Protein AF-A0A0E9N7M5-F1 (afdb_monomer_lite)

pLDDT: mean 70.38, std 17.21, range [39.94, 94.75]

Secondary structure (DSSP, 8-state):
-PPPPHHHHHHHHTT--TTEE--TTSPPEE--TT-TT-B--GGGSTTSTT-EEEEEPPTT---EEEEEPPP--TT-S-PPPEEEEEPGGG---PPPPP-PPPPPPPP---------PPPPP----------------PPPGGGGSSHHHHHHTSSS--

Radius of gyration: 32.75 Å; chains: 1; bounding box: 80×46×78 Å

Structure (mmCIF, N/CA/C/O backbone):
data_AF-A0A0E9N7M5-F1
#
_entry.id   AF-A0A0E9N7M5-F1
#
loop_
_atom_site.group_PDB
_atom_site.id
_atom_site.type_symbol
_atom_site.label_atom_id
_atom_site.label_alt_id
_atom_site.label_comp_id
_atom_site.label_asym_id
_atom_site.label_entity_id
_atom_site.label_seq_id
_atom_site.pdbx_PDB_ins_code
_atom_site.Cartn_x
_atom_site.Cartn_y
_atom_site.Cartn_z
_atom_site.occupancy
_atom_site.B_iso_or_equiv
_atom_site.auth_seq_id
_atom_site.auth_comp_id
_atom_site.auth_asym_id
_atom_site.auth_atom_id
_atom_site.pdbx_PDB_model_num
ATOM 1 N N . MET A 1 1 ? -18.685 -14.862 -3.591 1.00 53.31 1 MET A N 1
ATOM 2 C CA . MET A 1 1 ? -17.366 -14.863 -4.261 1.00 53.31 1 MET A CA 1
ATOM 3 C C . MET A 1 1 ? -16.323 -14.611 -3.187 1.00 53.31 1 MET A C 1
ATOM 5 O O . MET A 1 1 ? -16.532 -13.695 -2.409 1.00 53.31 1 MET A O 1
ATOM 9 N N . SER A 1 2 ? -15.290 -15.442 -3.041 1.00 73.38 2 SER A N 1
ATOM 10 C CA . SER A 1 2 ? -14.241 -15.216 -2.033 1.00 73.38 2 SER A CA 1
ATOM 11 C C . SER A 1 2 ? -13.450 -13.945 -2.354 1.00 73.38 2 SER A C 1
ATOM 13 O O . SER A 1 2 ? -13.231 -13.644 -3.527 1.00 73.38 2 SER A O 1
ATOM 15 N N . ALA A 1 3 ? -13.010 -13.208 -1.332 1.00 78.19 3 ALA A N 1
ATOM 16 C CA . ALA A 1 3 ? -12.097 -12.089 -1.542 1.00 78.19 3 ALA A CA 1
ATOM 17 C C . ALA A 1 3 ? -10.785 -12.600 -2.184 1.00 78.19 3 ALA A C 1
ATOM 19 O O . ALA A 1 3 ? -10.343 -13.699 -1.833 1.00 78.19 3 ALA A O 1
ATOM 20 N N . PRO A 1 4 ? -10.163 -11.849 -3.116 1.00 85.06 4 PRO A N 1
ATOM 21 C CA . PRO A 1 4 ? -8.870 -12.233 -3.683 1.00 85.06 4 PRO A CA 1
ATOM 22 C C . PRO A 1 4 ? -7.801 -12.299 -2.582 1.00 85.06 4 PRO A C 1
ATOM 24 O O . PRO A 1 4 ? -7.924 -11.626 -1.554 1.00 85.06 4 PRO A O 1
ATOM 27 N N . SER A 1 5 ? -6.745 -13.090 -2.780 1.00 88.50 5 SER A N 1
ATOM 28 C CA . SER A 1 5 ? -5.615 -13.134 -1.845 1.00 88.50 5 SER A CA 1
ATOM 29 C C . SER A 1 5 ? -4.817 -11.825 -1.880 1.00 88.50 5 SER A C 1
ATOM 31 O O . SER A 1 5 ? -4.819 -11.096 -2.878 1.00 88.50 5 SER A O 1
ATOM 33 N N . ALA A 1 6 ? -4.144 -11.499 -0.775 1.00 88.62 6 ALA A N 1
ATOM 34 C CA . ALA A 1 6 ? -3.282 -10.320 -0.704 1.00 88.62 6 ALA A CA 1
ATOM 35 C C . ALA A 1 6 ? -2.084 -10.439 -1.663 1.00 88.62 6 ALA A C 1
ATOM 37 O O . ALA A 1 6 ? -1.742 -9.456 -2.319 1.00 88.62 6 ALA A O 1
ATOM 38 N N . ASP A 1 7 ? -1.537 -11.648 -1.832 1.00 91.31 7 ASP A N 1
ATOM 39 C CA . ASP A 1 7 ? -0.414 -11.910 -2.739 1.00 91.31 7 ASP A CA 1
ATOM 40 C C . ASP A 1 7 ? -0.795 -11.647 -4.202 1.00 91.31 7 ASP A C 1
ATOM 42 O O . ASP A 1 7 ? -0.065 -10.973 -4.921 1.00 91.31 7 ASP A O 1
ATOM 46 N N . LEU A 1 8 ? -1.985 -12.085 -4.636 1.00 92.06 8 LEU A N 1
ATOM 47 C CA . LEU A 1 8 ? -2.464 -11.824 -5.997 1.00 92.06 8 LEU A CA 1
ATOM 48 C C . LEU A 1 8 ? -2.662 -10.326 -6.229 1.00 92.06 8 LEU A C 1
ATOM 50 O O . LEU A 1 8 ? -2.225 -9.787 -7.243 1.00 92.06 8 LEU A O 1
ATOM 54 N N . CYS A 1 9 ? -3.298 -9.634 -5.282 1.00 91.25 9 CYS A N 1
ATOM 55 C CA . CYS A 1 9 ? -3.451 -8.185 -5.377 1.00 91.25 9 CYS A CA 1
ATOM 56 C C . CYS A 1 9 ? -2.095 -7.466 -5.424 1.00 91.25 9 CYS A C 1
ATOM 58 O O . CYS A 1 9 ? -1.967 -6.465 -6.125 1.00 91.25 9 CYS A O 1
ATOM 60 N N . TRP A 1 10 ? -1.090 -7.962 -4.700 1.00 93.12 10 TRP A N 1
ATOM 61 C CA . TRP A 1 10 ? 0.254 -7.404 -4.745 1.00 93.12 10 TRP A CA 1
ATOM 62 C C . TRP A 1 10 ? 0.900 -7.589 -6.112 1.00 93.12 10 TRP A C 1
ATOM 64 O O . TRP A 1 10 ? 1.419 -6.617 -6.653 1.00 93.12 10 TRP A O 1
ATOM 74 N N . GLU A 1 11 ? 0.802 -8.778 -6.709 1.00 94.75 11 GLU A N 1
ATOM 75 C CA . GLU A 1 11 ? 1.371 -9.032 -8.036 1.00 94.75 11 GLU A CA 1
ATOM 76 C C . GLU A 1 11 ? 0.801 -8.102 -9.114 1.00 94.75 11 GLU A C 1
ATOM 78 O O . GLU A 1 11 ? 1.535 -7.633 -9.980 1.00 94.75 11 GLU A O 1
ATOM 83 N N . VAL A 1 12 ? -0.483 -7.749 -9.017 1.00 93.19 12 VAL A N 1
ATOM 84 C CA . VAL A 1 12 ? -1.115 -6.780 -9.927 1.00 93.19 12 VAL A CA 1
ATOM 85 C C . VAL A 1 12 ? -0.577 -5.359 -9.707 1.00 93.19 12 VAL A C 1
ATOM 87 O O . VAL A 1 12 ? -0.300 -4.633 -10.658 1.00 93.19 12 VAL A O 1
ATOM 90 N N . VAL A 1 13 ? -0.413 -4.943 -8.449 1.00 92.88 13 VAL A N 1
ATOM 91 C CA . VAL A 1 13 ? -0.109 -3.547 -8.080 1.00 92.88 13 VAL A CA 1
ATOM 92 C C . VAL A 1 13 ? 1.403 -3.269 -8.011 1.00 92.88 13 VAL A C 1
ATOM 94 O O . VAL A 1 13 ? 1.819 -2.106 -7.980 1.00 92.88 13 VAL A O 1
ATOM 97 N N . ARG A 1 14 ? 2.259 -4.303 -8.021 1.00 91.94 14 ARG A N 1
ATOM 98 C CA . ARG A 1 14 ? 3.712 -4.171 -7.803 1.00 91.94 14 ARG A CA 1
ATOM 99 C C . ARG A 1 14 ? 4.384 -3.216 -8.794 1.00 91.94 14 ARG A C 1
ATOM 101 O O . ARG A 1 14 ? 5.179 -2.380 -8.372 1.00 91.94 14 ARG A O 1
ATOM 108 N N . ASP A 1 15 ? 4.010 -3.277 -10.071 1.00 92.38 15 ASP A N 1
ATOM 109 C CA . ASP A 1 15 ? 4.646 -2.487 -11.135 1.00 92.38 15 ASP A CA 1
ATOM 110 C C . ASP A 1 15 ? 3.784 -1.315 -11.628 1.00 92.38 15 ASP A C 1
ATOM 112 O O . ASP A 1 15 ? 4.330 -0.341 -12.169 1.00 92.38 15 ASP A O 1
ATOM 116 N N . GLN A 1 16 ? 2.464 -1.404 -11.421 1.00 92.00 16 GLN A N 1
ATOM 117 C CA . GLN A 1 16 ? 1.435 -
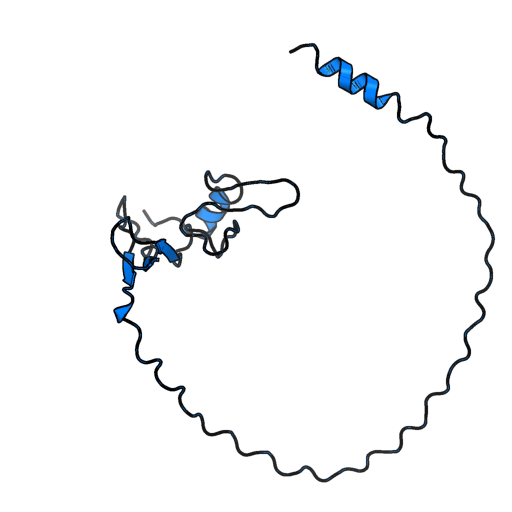0.525 -11.980 1.00 92.00 16 GLN A CA 1
ATOM 118 C C . GLN A 1 16 ? 0.474 -0.028 -10.887 1.00 92.00 16 GLN A C 1
ATOM 120 O O . GLN A 1 16 ? -0.664 -0.473 -10.770 1.00 92.00 16 GLN A O 1
ATOM 125 N N . SER A 1 17 ? 0.934 0.925 -10.077 1.00 93.06 17 SER A N 1
ATOM 126 C CA . SER A 1 17 ? 0.108 1.611 -9.076 1.00 93.06 17 SER A CA 1
ATOM 127 C C . SER A 1 17 ? 0.140 3.116 -9.301 1.00 93.06 17 SER A C 1
ATOM 129 O O . SER A 1 17 ? 1.204 3.675 -9.556 1.00 93.06 17 SER A O 1
ATOM 131 N N . SER A 1 18 ? -0.999 3.795 -9.148 1.00 93.25 18 SER A N 1
ATOM 132 C CA . SER A 1 18 ? -1.072 5.264 -9.206 1.00 93.25 18 SER A CA 1
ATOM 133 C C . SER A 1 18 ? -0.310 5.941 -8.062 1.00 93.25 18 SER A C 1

• What you need to do:
Using the data above, reproduce exactly the lines between those holding "ATOM 33 N N" and "ATOM 78 O O", inclusive, and no others.

• Exercise result:
ATOM 33 N N . ALA A 1 6 ? -4.144 -11.499 -0.775 1.00 88.62 6 ALA A N 1
ATOM 34 C CA . ALA A 1 6 ? -3.282 -10.320 -0.704 1.00 88.62 6 ALA A CA 1
ATOM 35 C C . ALA A 1 6 ? -2.084 -10.439 -1.663 1.00 88.62 6 ALA A C 1
ATOM 37 O O . ALA A 1 6 ? -1.742 -9.456 -2.319 1.00 88.62 6 ALA A O 1
ATOM 38 N N . ASP A 1 7 ? -1.537 -11.648 -1.832 1.00 91.31 7 ASP A N 1
ATOM 39 C CA . ASP A 1 7 ? -0.414 -11.910 -2.739 1.00 91.31 7 ASP A CA 1
ATOM 40 C C . ASP A 1 7 ? -0.795 -11.647 -4.202 1.00 91.31 7 ASP A C 1
ATOM 42 O O . ASP A 1 7 ? -0.065 -10.973 -4.921 1.00 91.31 7 ASP A O 1
ATOM 46 N N . LEU A 1 8 ? -1.985 -12.085 -4.636 1.00 92.06 8 LEU A N 1
ATOM 47 C CA . LEU A 1 8 ? -2.464 -11.824 -5.997 1.00 92.06 8 LEU A CA 1
ATOM 48 C C . LEU A 1 8 ? -2.662 -10.326 -6.229 1.00 92.06 8 LEU A C 1
ATOM 50 O O . LEU A 1 8 ? -2.225 -9.787 -7.243 1.00 92.06 8 LEU A O 1
ATOM 54 N N . CYS A 1 9 ? -3.298 -9.634 -5.282 1.00 91.25 9 CYS A N 1
ATOM 55 C CA . CYS A 1 9 ? -3.451 -8.185 -5.377 1.00 91.25 9 CYS A CA 1
ATOM 56 C C . CYS A 1 9 ? -2.095 -7.466 -5.424 1.00 91.25 9 CYS A C 1
ATOM 58 O O . CYS A 1 9 ? -1.967 -6.465 -6.125 1.00 91.25 9 CYS A O 1
ATOM 60 N N . TRP A 1 10 ? -1.090 -7.962 -4.700 1.00 93.12 10 TRP A N 1
ATOM 61 C CA . TRP A 1 10 ? 0.254 -7.404 -4.745 1.00 93.12 10 TRP A CA 1
ATOM 62 C C . TRP A 1 10 ? 0.900 -7.589 -6.112 1.00 93.12 10 TRP A C 1
ATOM 64 O O . TRP A 1 10 ? 1.419 -6.617 -6.653 1.00 93.12 10 TRP A O 1
ATOM 74 N N . GLU A 1 11 ? 0.802 -8.778 -6.709 1.00 94.75 11 GLU A N 1
ATOM 75 C CA . GLU A 1 11 ? 1.371 -9.032 -8.036 1.00 94.75 11 GLU A CA 1
ATOM 76 C C . GLU A 1 11 ? 0.801 -8.102 -9.114 1.00 94.75 11 GLU A C 1
ATOM 78 O O . GLU A 1 11 ? 1.535 -7.633 -9.980 1.00 94.75 11 GLU A O 1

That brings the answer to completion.